__Data excerpts__:

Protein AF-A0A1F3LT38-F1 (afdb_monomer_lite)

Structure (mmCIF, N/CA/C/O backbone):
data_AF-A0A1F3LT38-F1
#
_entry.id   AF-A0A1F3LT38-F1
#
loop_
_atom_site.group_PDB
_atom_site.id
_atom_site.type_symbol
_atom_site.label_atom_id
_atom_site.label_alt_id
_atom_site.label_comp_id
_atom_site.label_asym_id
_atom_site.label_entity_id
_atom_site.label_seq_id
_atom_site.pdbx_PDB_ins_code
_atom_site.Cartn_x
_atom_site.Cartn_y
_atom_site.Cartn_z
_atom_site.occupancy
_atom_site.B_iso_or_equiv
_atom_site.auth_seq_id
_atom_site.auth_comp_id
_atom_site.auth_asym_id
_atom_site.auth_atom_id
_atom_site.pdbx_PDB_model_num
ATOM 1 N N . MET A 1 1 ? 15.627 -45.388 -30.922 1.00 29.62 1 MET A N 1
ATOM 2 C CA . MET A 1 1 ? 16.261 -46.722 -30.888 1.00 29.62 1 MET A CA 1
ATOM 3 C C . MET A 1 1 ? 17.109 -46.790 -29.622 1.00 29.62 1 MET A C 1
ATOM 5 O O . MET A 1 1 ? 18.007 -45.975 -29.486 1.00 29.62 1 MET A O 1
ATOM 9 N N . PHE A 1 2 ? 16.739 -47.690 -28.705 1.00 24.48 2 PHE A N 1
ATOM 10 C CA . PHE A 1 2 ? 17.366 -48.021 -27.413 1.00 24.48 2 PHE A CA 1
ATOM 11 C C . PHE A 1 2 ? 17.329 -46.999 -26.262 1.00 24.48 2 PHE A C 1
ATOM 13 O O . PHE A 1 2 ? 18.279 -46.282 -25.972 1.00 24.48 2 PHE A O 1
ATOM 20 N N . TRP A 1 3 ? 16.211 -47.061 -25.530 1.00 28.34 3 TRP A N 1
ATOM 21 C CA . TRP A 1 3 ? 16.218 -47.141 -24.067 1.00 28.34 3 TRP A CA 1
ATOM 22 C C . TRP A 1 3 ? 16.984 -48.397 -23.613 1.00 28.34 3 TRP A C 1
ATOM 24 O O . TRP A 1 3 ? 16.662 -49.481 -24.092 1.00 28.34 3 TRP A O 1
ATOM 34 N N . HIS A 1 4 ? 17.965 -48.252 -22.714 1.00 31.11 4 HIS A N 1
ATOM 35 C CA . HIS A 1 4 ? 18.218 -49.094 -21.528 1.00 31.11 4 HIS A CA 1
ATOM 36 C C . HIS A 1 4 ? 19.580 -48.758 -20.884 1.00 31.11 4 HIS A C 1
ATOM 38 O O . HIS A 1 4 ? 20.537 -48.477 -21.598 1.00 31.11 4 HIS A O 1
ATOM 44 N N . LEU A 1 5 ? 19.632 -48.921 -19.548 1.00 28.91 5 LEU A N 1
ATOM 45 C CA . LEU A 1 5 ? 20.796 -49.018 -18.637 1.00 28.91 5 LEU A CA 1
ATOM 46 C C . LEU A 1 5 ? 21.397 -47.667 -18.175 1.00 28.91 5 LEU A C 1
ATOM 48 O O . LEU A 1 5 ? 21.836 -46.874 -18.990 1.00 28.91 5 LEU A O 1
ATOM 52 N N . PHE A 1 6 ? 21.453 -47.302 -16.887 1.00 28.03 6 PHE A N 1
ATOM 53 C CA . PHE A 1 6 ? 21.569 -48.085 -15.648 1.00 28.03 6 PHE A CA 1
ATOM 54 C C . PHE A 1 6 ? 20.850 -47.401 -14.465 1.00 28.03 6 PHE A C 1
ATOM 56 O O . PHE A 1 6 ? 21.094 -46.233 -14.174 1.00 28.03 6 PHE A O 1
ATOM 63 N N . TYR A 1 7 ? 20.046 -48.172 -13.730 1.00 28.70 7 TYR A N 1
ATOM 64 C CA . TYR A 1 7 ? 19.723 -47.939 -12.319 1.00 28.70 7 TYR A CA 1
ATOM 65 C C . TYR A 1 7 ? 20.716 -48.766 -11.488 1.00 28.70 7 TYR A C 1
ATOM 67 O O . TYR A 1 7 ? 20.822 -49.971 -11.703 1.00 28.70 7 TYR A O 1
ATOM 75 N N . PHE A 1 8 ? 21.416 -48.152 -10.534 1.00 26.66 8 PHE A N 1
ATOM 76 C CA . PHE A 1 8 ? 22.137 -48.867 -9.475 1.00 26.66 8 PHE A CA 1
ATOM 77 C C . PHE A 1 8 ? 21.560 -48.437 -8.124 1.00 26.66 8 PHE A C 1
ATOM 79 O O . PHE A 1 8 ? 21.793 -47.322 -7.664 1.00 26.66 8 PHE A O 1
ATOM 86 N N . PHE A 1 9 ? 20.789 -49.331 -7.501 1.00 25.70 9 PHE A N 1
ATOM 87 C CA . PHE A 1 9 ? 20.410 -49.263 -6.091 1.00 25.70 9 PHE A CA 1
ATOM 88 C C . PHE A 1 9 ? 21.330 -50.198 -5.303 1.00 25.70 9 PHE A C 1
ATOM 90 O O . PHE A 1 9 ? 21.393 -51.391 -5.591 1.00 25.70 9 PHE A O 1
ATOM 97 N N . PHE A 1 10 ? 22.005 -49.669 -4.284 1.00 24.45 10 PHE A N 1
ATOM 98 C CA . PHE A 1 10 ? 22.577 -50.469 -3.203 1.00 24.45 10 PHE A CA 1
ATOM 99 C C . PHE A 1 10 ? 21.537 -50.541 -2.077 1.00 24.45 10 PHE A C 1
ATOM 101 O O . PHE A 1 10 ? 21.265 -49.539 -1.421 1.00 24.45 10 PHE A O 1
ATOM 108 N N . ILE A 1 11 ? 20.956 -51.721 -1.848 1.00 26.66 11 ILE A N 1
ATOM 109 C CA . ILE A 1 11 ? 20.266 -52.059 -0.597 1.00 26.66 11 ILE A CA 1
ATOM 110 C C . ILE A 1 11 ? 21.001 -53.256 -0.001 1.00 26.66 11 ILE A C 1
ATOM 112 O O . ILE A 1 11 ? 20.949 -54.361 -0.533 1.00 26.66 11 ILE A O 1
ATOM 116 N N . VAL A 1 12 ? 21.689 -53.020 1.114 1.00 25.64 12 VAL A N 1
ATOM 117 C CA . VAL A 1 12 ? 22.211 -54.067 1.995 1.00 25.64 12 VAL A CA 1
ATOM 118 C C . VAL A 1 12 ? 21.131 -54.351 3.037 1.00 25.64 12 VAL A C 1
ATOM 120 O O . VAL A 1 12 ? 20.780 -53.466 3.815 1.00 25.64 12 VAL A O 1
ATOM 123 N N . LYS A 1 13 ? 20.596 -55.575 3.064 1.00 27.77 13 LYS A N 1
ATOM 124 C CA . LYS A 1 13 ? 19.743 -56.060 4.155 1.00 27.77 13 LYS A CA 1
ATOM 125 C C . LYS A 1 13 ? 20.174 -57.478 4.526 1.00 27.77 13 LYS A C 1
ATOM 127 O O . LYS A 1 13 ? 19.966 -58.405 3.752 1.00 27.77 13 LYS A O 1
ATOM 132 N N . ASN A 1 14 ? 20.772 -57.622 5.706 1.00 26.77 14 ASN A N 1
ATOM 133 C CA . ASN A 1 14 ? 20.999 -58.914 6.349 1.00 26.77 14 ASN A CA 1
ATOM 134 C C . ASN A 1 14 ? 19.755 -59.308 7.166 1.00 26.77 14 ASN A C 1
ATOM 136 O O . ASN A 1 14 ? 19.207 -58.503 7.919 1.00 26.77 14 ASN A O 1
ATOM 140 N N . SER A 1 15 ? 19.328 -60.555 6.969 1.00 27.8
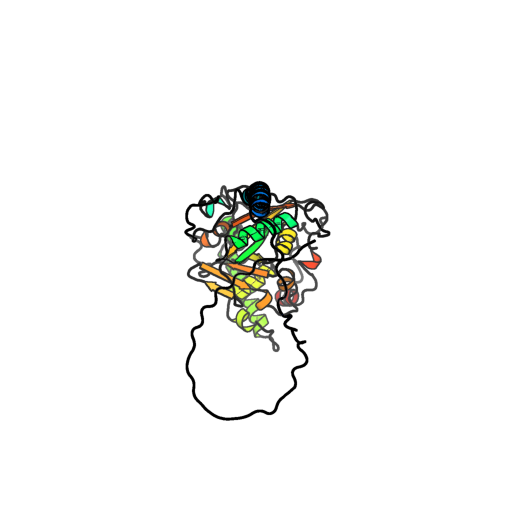0 15 SER A N 1
ATOM 141 C CA . SER A 1 15 ? 18.404 -61.375 7.771 1.00 27.80 15 SER A CA 1
ATOM 142 C C . SER A 1 15 ? 18.967 -61.603 9.191 1.00 27.80 15 SER A C 1
ATOM 144 O O . SER A 1 15 ? 20.176 -61.502 9.355 1.00 27.80 15 SER A O 1
ATOM 146 N N . THR A 1 16 ? 18.249 -61.853 10.290 1.00 27.95 16 THR A N 1
ATOM 147 C CA . THR A 1 16 ? 17.194 -62.823 10.695 1.00 27.95 16 THR A CA 1
ATOM 148 C C . THR A 1 16 ? 16.813 -62.411 12.145 1.00 27.95 16 THR A C 1
ATOM 150 O O . THR A 1 16 ? 17.700 -61.928 12.839 1.00 27.95 16 THR A O 1
ATOM 153 N N . THR A 1 17 ? 15.594 -62.469 12.692 1.00 28.41 17 THR A N 1
ATOM 154 C CA . THR A 1 17 ? 14.791 -63.636 13.126 1.00 28.41 17 THR A CA 1
ATOM 155 C C . THR A 1 17 ? 13.436 -63.128 13.681 1.00 28.41 17 THR A C 1
ATOM 157 O O . THR A 1 17 ? 13.352 -62.031 14.228 1.00 28.41 17 THR A O 1
ATOM 160 N N . SER A 1 18 ? 12.373 -63.928 13.557 1.00 26.86 18 SER A N 1
ATOM 161 C CA . SER A 1 18 ? 11.035 -63.750 14.178 1.00 26.86 18 SER A CA 1
ATOM 162 C C . SER A 1 18 ? 10.892 -64.620 15.452 1.00 26.86 18 SER A C 1
ATOM 164 O O . SER A 1 18 ? 11.720 -65.524 15.596 1.00 26.86 18 SER A O 1
ATOM 166 N N . PRO A 1 19 ? 9.869 -64.457 16.340 1.00 35.66 19 PRO A N 1
ATOM 167 C CA . PRO A 1 19 ? 8.552 -65.089 16.086 1.00 35.66 19 PRO A CA 1
ATOM 168 C C . PRO A 1 19 ? 7.269 -64.475 16.734 1.00 35.66 19 PRO A C 1
ATOM 170 O O . PRO A 1 19 ? 7.292 -63.955 17.845 1.00 35.66 19 PRO A O 1
ATOM 173 N N . SER A 1 20 ? 6.123 -64.779 16.086 1.00 27.41 20 SER A N 1
ATOM 174 C CA . SER A 1 20 ? 4.760 -65.030 16.643 1.00 27.41 20 SER A CA 1
ATOM 175 C C . SER A 1 20 ? 3.893 -63.825 17.105 1.00 27.41 20 SER A C 1
ATOM 177 O O . SER A 1 20 ? 4.444 -62.843 17.568 1.00 27.41 20 SER A O 1
ATOM 179 N N . LEU A 1 21 ? 2.544 -63.769 17.043 1.00 27.97 21 LEU A N 1
ATOM 180 C CA . LEU A 1 21 ? 1.441 -64.734 16.820 1.00 27.97 21 LEU A CA 1
ATOM 181 C C . LEU A 1 21 ? 0.090 -63.954 16.610 1.00 27.97 21 LEU A C 1
ATOM 183 O O . LEU A 1 21 ? -0.070 -62.893 17.203 1.00 27.97 21 LEU A O 1
ATOM 187 N N . ARG A 1 22 ? -0.892 -64.562 15.897 1.00 28.80 22 ARG A N 1
ATOM 188 C CA . ARG A 1 22 ? -2.386 -64.341 15.861 1.00 28.80 22 ARG A CA 1
ATOM 189 C C . ARG A 1 22 ? -2.969 -63.171 15.026 1.00 28.80 22 ARG A C 1
ATOM 191 O O . ARG A 1 22 ? -2.752 -62.013 15.336 1.00 28.80 22 ARG A O 1
ATOM 198 N N . SER A 1 23 ? -3.580 -63.453 13.858 1.00 30.03 23 SER A N 1
ATOM 199 C CA . SER A 1 23 ? -5.011 -63.783 13.559 1.00 30.03 23 SER A CA 1
ATOM 200 C C . SER A 1 23 ? -5.935 -62.550 13.538 1.00 30.03 23 SER A C 1
ATOM 202 O O . SER A 1 23 ? -6.002 -61.858 14.539 1.00 30.03 23 SER A O 1
ATOM 204 N N . GLY A 1 24 ? -6.735 -62.222 12.524 1.00 29.73 24 GLY A N 1
ATOM 205 C CA . GLY A 1 24 ? -7.017 -62.798 11.214 1.00 29.73 24 GLY A CA 1
ATOM 206 C C . GLY A 1 24 ? -7.940 -61.834 10.444 1.00 29.73 24 GLY A C 1
ATOM 207 O O . GLY A 1 24 ? -8.718 -61.099 11.048 1.00 29.73 24 GLY A O 1
ATOM 208 N N . THR A 1 25 ? -7.842 -61.838 9.120 1.00 33.03 25 THR A N 1
ATOM 209 C CA . THR A 1 25 ? -8.754 -61.178 8.170 1.00 33.03 25 THR A CA 1
ATOM 210 C C . THR A 1 25 ? -9.099 -62.184 7.068 1.00 33.03 25 THR A C 1
ATOM 212 O O . THR A 1 25 ? -8.236 -62.993 6.719 1.00 33.03 25 THR A O 1
ATOM 215 N N . PRO A 1 26 ? -10.311 -62.161 6.482 1.00 33.75 26 PRO A N 1
ATOM 216 C CA . PRO A 1 26 ? -10.546 -62.730 5.163 1.00 33.75 26 PRO A CA 1
ATOM 217 C C . PRO A 1 26 ? -10.480 -61.648 4.061 1.00 33.75 26 PRO A C 1
ATOM 219 O O . PRO A 1 26 ? -10.577 -60.456 4.365 1.00 33.75 26 PRO A O 1
ATOM 222 N N . PRO A 1 27 ? -10.260 -62.047 2.793 1.00 38.03 27 PRO A N 1
ATOM 223 C CA . PRO A 1 27 ? -9.488 -61.261 1.832 1.00 38.03 27 PRO A CA 1
ATOM 224 C C . PRO A 1 27 ? -10.338 -60.599 0.736 1.00 38.03 27 PRO A C 1
ATOM 226 O O . PRO A 1 27 ? -11.449 -61.037 0.443 1.00 38.03 27 PRO A O 1
ATOM 229 N N . LEU A 1 28 ? -9.758 -59.600 0.063 1.00 29.47 28 LEU A N 1
ATOM 230 C CA . LEU A 1 28 ? -10.170 -59.150 -1.270 1.00 29.47 28 LEU A CA 1
ATOM 231 C C . LEU A 1 28 ? -8.980 -59.268 -2.234 1.00 29.47 28 LEU A C 1
ATOM 233 O O . LEU A 1 28 ? -7.831 -59.072 -1.849 1.00 29.47 28 LEU A O 1
ATOM 237 N N . GLN A 1 29 ? -9.310 -59.694 -3.450 1.00 28.56 29 GLN A N 1
ATOM 238 C CA . GLN A 1 29 ? -8.472 -60.332 -4.464 1.00 28.56 29 GLN A CA 1
ATOM 239 C C . GLN A 1 29 ? -7.436 -59.398 -5.115 1.00 28.56 29 GLN A C 1
ATOM 241 O O . GLN A 1 29 ? -7.762 -58.281 -5.506 1.00 28.56 29 GLN A O 1
ATOM 246 N N . GLU A 1 30 ? -6.214 -59.909 -5.299 1.00 29.20 30 GLU A N 1
ATOM 247 C CA . GLU A 1 30 ? -5.208 -59.385 -6.231 1.00 29.20 30 GLU A CA 1
ATOM 248 C C . GLU A 1 30 ? -5.311 -60.134 -7.567 1.00 29.20 30 GLU A C 1
ATOM 250 O O . GLU A 1 30 ? -5.267 -61.366 -7.608 1.00 29.20 30 GLU A O 1
ATOM 255 N N . GLU A 1 31 ? -5.422 -59.386 -8.663 1.00 27.44 31 GLU A N 1
ATOM 256 C CA . GLU A 1 31 ? -5.342 -59.900 -10.027 1.00 27.44 31 GLU A CA 1
ATOM 257 C C . GLU A 1 31 ? -3.939 -59.682 -10.628 1.00 27.44 31 GLU A C 1
ATOM 259 O O . GLU A 1 31 ? -3.445 -58.562 -10.723 1.00 27.44 31 GLU A O 1
ATOM 264 N N . ASN A 1 32 ? -3.371 -60.790 -11.117 1.00 28.34 32 ASN A N 1
ATOM 265 C CA . ASN A 1 32 ? -2.606 -60.934 -12.362 1.00 28.34 32 ASN A CA 1
ATOM 266 C C . ASN A 1 32 ? -1.221 -60.260 -12.506 1.00 28.34 32 ASN A C 1
ATOM 268 O O . ASN A 1 32 ? -1.070 -59.225 -13.153 1.00 28.34 32 ASN A O 1
ATOM 272 N N . PHE A 1 33 ? -0.170 -60.991 -12.105 1.00 27.55 33 PHE A N 1
ATOM 273 C CA . PHE A 1 33 ? 1.157 -60.920 -12.740 1.00 27.55 33 PHE A CA 1
ATOM 274 C C . PHE A 1 33 ? 1.464 -62.218 -13.511 1.00 27.55 33 PHE A C 1
ATOM 276 O O . PHE A 1 33 ? 1.314 -63.323 -12.993 1.00 27.55 33 PHE A O 1
ATOM 283 N N . TRP A 1 34 ? 1.883 -62.061 -14.770 1.00 28.88 34 TRP A N 1
ATOM 284 C CA . TRP A 1 34 ? 2.210 -63.118 -15.738 1.00 28.88 34 TRP A CA 1
ATOM 285 C C . TRP A 1 34 ? 3.525 -63.866 -15.411 1.00 28.88 34 TRP A C 1
ATOM 287 O O . TRP A 1 34 ? 4.419 -63.279 -14.797 1.00 28.88 34 TRP A O 1
ATOM 297 N N . PRO A 1 35 ? 3.701 -65.134 -15.846 1.00 31.45 35 PRO A N 1
ATOM 298 C CA . PRO A 1 35 ? 4.839 -65.969 -15.458 1.00 31.45 35 PRO A CA 1
ATOM 299 C C . PRO A 1 35 ? 6.080 -65.762 -16.346 1.00 31.45 35 PRO A C 1
ATOM 301 O O . PRO A 1 35 ? 5.997 -65.742 -17.573 1.00 31.45 35 PRO A O 1
ATOM 304 N N . VAL A 1 36 ? 7.260 -65.698 -15.721 1.00 29.69 36 VAL A N 1
ATOM 305 C CA . VAL A 1 36 ? 8.568 -65.737 -16.398 1.00 29.69 36 VAL A CA 1
ATOM 306 C C . VAL A 1 36 ? 8.954 -67.195 -16.669 1.00 29.69 36 VAL A C 1
ATOM 308 O O . VAL A 1 36 ? 9.164 -67.973 -15.740 1.00 29.69 36 VAL A O 1
ATOM 311 N N . GLN A 1 37 ? 9.072 -67.568 -17.946 1.00 29.61 37 GLN A N 1
ATOM 312 C CA . GLN A 1 37 ? 9.660 -68.842 -18.369 1.00 29.61 37 GLN A CA 1
ATOM 313 C C . GLN A 1 37 ? 11.194 -68.762 -18.352 1.00 29.61 37 GLN A C 1
ATOM 315 O O . GLN A 1 37 ? 11.792 -67.899 -18.993 1.00 29.61 37 GLN A O 1
ATOM 320 N N . ILE A 1 38 ? 11.836 -69.701 -17.656 1.00 28.86 38 ILE A N 1
ATOM 321 C CA . ILE A 1 38 ? 13.293 -69.883 -17.640 1.00 28.86 38 ILE A CA 1
ATOM 322 C C . ILE A 1 38 ? 13.679 -70.803 -18.807 1.00 28.86 38 ILE A C 1
ATOM 324 O O . ILE A 1 38 ? 13.324 -71.981 -18.809 1.00 28.86 38 ILE A O 1
ATOM 328 N N . TRP A 1 39 ? 14.424 -70.286 -19.788 1.00 28.36 39 TRP A N 1
ATOM 329 C CA . TRP A 1 39 ? 15.020 -71.093 -20.859 1.00 28.36 39 TRP A CA 1
ATOM 330 C C . TRP A 1 39 ? 16.405 -71.618 -20.455 1.00 28.36 39 TRP A C 1
ATOM 332 O O . TRP A 1 39 ? 17.264 -70.873 -19.984 1.00 28.36 39 TRP A O 1
ATOM 342 N N . LYS A 1 40 ? 16.603 -72.929 -20.641 1.00 26.78 40 LYS A N 1
ATOM 343 C CA . LYS A 1 40 ? 17.860 -73.658 -20.412 1.00 26.78 40 LYS A CA 1
ATOM 344 C C . LYS A 1 40 ? 18.923 -73.267 -21.443 1.00 26.78 40 LYS A C 1
ATOM 346 O O . LYS A 1 40 ? 18.642 -73.175 -22.634 1.00 26.78 40 LYS A O 1
ATOM 351 N N . ALA A 1 41 ? 20.155 -73.115 -20.964 1.00 31.19 41 ALA A N 1
ATOM 352 C CA . ALA A 1 41 ? 21.344 -72.877 -21.770 1.00 31.19 41 ALA A CA 1
ATOM 353 C C . ALA A 1 41 ? 21.689 -74.087 -22.656 1.00 31.19 41 ALA A C 1
ATOM 355 O O . ALA A 1 41 ? 21.745 -75.220 -22.175 1.00 31.19 41 ALA A O 1
ATOM 356 N N . GLY A 1 42 ? 21.982 -73.825 -23.931 1.00 26.03 42 GLY A N 1
ATOM 357 C CA . GLY A 1 42 ? 22.517 -74.798 -24.876 1.00 26.03 42 GLY A CA 1
ATOM 358 C C . GLY A 1 42 ? 23.509 -74.148 -25.842 1.00 26.03 42 GLY A C 1
ATOM 359 O O . GLY A 1 42 ? 23.156 -73.223 -26.563 1.00 26.03 42 GLY A O 1
ATOM 360 N N . SER A 1 43 ? 24.727 -74.697 -25.850 1.00 30.25 43 SER A N 1
ATOM 361 C CA . SER A 1 43 ? 25.710 -74.695 -26.948 1.00 30.25 43 SER A CA 1
ATOM 362 C C . SER A 1 43 ? 26.483 -73.399 -27.254 1.00 30.25 43 SER A C 1
ATOM 364 O O . SER A 1 43 ? 26.113 -72.589 -28.096 1.00 30.25 43 SER A O 1
ATOM 366 N N . PHE A 1 44 ? 27.660 -73.286 -26.628 1.00 33.19 44 PHE A N 1
ATOM 367 C CA . PHE A 1 44 ? 28.747 -72.370 -26.995 1.00 33.19 44 PHE A CA 1
ATOM 368 C C . PHE A 1 44 ? 29.445 -72.824 -28.295 1.00 33.19 44 PHE A C 1
ATOM 370 O O . PHE A 1 44 ? 30.075 -73.882 -28.318 1.00 33.19 44 PHE A O 1
ATOM 377 N N . MET A 1 45 ? 29.424 -71.991 -29.342 1.00 32.62 45 MET A N 1
ATOM 378 C CA . MET A 1 45 ? 30.438 -72.000 -30.407 1.00 32.62 45 MET A CA 1
ATOM 379 C C . MET A 1 45 ? 31.553 -71.006 -30.055 1.00 32.62 45 MET A C 1
ATOM 381 O O . MET A 1 45 ? 31.293 -69.867 -29.671 1.00 32.62 45 MET A O 1
ATOM 385 N N . ARG A 1 46 ? 32.807 -71.452 -30.173 1.00 34.97 46 ARG A N 1
ATOM 386 C CA . ARG A 1 46 ? 34.023 -70.667 -29.922 1.00 34.97 46 ARG A CA 1
ATOM 387 C C . ARG A 1 46 ? 34.356 -69.791 -31.137 1.00 34.97 46 ARG A C 1
ATOM 389 O O . ARG A 1 46 ? 34.618 -70.325 -32.208 1.00 34.97 46 ARG A O 1
ATOM 396 N N . LEU A 1 47 ? 34.439 -68.474 -30.943 1.00 36.94 47 LEU A N 1
ATOM 397 C CA . LEU A 1 47 ? 35.122 -67.525 -31.836 1.00 36.94 47 LEU A CA 1
ATOM 398 C C . LEU A 1 47 ? 36.233 -66.795 -31.046 1.00 36.94 47 LEU A C 1
ATOM 400 O O . LEU A 1 47 ? 36.099 -66.644 -29.828 1.00 36.94 47 LEU A O 1
ATOM 404 N N . PRO A 1 48 ? 37.349 -66.383 -31.680 1.00 38.44 48 PRO A N 1
ATOM 405 C CA . PRO A 1 48 ? 38.546 -65.954 -30.962 1.00 38.44 48 PRO A CA 1
ATOM 406 C C . PRO A 1 48 ? 38.397 -64.570 -30.309 1.00 38.44 48 PRO A C 1
ATOM 408 O O . PRO A 1 48 ? 38.020 -63.586 -30.942 1.00 38.44 48 PRO A O 1
ATOM 411 N N . VAL A 1 49 ? 38.788 -64.506 -29.033 1.00 42.78 49 VAL A N 1
ATOM 412 C CA . VAL A 1 49 ? 38.689 -63.378 -28.082 1.00 42.78 49 VAL A CA 1
ATOM 413 C C . VAL A 1 49 ? 39.355 -62.072 -28.562 1.00 42.78 49 VAL A C 1
ATOM 415 O O . VAL A 1 49 ? 39.029 -60.993 -28.073 1.00 42.78 49 VAL A O 1
ATOM 418 N N . VAL A 1 50 ? 40.242 -62.128 -29.558 1.00 40.38 50 VAL A N 1
ATOM 419 C CA . VAL A 1 50 ? 41.044 -60.970 -29.996 1.00 40.38 50 VAL A CA 1
ATOM 420 C C . VAL A 1 50 ? 40.223 -59.938 -30.787 1.00 40.38 50 VAL A C 1
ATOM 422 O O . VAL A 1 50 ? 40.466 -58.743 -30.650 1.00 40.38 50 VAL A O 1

__Your assignment__: Copy out only the lines above from the one with "ATOM 191 O O" to the one with "ATOM 210 C C", inclusive, exactly as they stand.

__Result for this task__:
ATOM 191 O O . ARG A 1 22 ? -2.752 -62.013 15.336 1.00 28.80 22 ARG A O 1
ATOM 198 N N . SER A 1 23 ? -3.580 -63.453 13.858 1.00 30.03 23 SER A N 1
ATOM 199 C CA . SER A 1 23 ? -5.011 -63.783 13.559 1.00 30.03 23 SER A CA 1
ATOM 200 C C . SER A 1 23 ? -5.935 -62.550 13.538 1.00 30.03 23 SER A C 1
ATOM 202 O O . SER A 1 23 ? -6.002 -61.858 14.539 1.00 30.03 23 SER A O 1
ATOM 204 N N . GLY A 1 24 ? -6.735 -62.222 12.524 1.00 29.73 24 GLY A N 1
ATOM 205 C CA . GLY A 1 24 ? -7.017 -62.798 11.214 1.00 29.73 24 GLY A CA 1
ATOM 206 C C . GLY A 1 24 ? -7.940 -61.834 10.444 1.00 29.73 24 GLY A C 1
ATOM 207 O O . GLY A 1 24 ? -8.718 -61.099 11.048 1.00 29.73 24 GLY A O 1
ATOM 208 N N . THR A 1 25 ? -7.842 -61.838 9.120 1.00 33.03 25 THR A N 1
ATOM 209 C CA . THR A 1 25 ? -8.754 -61.178 8.170 1.00 33.03 25 THR A CA 1
ATOM 210 C C . THR A 1 25 ? -9.099 -62.184 7.068 1.00 33.03 25 THR A C 1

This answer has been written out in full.